美濃での斎藤道三の死をうけて、光秀は越前へ逃げることになる。この回から、越前編ということらしい。見ていて思ったことなど書くと、次の二点ぐらいだろうか。

第一には、武士とは何であるかということ。

越前の朝倉のもとに身を寄せた光秀一行は、ともかくも住まいを見つけることができたようだ。ここで、光秀は述懐する。武士とは何であるのか。武士の誇りとは何であるのかと。

そう思ってみるならば、これまでの大河ドラマは、その多くは主人公が武士、および、その周辺の人物である。戦国時代はもちろんのこと、幕末を舞台にした作品でも、明治維新をなしとげた武士の視点から描かれたものが多かったと思う。これらのドラマを通して、それぞれの作品において語りかけてきたものは、武士とは何であるのか、という問いであったかとも思う。

光秀の場合はどうだろうか。武士とは戦において戦うものである。だが、戦の無い世の中にしなければならないとも、思う。そのような世の中にあって、武士の存在意義とは何であるのか。それを、光秀は、誇りをもって生きるものとしている。

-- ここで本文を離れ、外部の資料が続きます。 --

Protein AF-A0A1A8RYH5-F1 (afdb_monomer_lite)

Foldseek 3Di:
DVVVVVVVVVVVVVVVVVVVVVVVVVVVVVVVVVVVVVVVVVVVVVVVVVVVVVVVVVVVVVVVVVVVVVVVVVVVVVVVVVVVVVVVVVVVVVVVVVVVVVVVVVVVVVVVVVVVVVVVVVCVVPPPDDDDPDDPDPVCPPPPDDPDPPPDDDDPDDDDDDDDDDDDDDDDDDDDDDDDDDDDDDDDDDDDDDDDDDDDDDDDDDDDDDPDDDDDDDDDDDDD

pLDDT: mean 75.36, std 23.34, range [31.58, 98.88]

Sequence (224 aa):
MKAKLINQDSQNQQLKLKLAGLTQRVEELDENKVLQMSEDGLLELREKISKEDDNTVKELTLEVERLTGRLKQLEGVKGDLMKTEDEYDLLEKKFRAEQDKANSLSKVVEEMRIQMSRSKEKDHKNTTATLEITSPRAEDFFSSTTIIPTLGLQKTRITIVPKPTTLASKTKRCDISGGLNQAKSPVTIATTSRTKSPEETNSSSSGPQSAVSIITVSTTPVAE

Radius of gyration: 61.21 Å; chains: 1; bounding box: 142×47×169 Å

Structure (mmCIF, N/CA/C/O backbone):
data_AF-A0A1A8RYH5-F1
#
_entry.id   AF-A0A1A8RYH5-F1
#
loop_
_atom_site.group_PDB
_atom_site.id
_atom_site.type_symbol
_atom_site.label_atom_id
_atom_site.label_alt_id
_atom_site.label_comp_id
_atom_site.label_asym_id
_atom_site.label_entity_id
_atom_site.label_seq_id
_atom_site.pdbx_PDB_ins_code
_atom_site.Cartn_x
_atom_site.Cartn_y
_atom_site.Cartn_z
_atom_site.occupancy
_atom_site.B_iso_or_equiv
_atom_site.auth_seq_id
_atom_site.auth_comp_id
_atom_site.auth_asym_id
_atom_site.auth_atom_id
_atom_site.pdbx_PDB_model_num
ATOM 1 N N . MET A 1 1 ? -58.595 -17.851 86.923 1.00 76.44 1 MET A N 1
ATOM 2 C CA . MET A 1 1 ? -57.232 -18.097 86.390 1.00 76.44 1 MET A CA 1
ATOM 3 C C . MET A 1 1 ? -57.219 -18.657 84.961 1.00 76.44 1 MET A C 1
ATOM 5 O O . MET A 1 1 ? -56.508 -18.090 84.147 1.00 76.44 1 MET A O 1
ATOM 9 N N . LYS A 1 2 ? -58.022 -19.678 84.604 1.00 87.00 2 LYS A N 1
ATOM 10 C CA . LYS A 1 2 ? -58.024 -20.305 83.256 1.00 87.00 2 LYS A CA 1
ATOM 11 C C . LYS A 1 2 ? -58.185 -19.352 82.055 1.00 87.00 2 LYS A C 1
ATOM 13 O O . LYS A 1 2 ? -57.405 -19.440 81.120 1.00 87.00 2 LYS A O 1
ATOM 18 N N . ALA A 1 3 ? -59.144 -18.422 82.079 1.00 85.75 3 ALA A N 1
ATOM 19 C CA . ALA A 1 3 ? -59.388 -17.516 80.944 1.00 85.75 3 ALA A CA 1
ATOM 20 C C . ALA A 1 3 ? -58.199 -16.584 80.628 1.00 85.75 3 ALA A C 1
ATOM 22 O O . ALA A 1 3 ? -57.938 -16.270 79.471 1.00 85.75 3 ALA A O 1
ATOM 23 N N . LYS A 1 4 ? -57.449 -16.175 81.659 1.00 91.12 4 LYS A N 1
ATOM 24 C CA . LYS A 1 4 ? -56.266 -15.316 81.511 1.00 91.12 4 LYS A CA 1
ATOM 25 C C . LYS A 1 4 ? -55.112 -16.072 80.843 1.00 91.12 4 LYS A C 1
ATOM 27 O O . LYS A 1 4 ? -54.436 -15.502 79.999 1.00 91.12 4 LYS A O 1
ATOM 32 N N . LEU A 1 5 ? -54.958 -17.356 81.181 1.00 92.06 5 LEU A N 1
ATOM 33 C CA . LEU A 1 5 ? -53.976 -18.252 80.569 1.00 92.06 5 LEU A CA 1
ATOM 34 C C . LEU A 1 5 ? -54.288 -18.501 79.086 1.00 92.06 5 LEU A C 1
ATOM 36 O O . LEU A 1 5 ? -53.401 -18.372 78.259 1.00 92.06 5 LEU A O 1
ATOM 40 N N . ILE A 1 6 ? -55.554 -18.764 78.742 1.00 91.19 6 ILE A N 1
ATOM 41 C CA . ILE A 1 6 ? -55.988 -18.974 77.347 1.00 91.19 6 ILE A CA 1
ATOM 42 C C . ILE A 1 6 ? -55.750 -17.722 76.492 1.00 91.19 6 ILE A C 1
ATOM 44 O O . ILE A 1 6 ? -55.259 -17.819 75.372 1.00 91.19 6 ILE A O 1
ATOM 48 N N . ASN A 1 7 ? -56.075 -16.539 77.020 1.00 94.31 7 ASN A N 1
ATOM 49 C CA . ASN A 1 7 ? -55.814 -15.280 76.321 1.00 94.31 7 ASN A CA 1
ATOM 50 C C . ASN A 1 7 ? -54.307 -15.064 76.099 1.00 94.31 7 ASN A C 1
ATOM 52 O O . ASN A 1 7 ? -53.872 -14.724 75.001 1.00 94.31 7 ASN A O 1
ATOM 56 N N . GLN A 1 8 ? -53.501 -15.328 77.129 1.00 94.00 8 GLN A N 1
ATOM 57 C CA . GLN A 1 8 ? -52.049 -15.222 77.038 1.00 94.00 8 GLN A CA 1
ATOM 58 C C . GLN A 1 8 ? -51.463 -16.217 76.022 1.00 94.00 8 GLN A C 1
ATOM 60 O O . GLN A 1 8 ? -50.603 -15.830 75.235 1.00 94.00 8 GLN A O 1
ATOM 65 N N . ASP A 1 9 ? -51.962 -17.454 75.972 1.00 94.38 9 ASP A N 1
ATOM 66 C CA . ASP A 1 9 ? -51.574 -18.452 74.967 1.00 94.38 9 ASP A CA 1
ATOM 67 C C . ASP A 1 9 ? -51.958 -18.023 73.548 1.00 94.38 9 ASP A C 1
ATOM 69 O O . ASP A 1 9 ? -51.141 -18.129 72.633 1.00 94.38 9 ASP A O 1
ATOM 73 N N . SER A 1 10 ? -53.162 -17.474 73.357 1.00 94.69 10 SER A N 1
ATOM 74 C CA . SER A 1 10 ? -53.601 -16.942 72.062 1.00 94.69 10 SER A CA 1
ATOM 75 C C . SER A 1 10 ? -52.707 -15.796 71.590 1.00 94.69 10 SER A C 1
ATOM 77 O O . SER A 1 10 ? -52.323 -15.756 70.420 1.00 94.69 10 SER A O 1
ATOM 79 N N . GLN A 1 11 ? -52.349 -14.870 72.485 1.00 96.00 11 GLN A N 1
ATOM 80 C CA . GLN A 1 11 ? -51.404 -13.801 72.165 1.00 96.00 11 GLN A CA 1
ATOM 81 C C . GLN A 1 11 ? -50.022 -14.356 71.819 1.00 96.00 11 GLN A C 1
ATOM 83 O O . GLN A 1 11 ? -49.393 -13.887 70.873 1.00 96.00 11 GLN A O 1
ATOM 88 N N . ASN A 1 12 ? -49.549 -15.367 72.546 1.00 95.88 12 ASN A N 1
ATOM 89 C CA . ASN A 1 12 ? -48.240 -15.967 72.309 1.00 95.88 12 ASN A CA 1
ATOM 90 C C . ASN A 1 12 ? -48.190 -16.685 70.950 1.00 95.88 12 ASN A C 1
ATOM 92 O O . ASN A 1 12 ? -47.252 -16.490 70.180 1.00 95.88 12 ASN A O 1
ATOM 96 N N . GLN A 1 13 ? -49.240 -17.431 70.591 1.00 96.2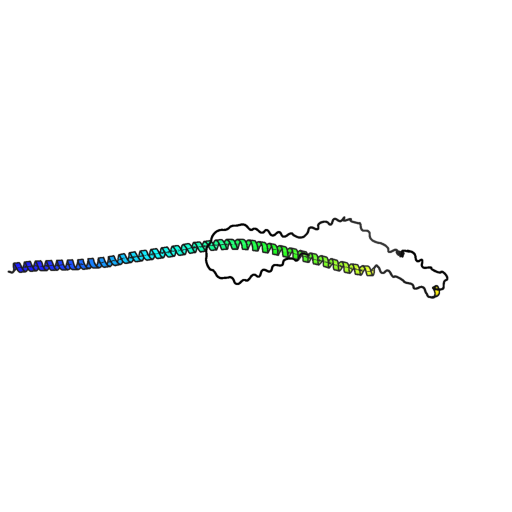5 13 GLN A N 1
ATOM 97 C CA . GLN A 1 13 ? -49.381 -18.032 69.260 1.00 96.25 13 GLN A CA 1
ATOM 98 C C . GLN A 1 13 ? -49.406 -16.974 68.151 1.00 96.25 13 GLN A C 1
ATOM 100 O O . GLN A 1 13 ? -48.709 -17.125 67.146 1.00 96.25 13 GLN A O 1
ATOM 105 N N . GLN A 1 14 ? -50.142 -15.875 68.345 1.00 96.69 14 GLN A N 1
ATOM 106 C CA . GLN A 1 14 ? -50.185 -14.773 67.384 1.00 96.69 14 GLN A CA 1
ATOM 107 C C . GLN A 1 14 ? -48.812 -14.110 67.206 1.00 96.69 14 GLN A C 1
ATOM 109 O O . GLN A 1 14 ? -48.393 -13.845 66.078 1.00 96.69 14 GLN A O 1
ATOM 114 N N . LEU A 1 15 ? -48.088 -13.867 68.303 1.00 96.75 15 LEU A N 1
ATOM 115 C CA . LEU A 1 15 ? -46.728 -13.328 68.267 1.00 96.75 15 LEU A CA 1
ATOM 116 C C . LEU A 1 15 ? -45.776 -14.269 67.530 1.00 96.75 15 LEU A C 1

美濃の国の明智の領地を離れて越前に逃げ延びてきた光秀にとって、自分をささえる武士の理念は、誇りということになるのだろう。美濃を離れてしまった今では、領地を守ることに何の意味も無い。ただ、武士として戦乱の世の中を生きていくだけである。

第二には、信長のこと。

信長は、信勝と対立することになる。結果としては、信長が信勝を殺してしまうことになるのだが、さて、この信長という人物は何を考えているのだろうか。尾張の国を平定することだけを考えているのではなさそうである。

信長は、また信長なりに、戦乱の時代を生き抜いていく算段をこらしているように思える。ただ、それは、あまりに非情で冷酷な判断をともなうものでもある。そして、その信長の背後によりそっているのが、帰蝶である。信勝との一件も、どうやら、帰蝶がたくらんだことのようにも思えてくる。

以上の二点が、この回を見て思ったことなどである。

この回において、光秀と信長の人生が交わるということはない。これからの展開で、どのように、このふたりの生き方が交錯することになるのだろうか。武士としての理想を追求する光秀と、冷酷非情な信長、この二人の生き方が、どのような歴史のドラマとして描かれることになるのだろうか。そして、そこに帰蝶は、どう関係してくるのか。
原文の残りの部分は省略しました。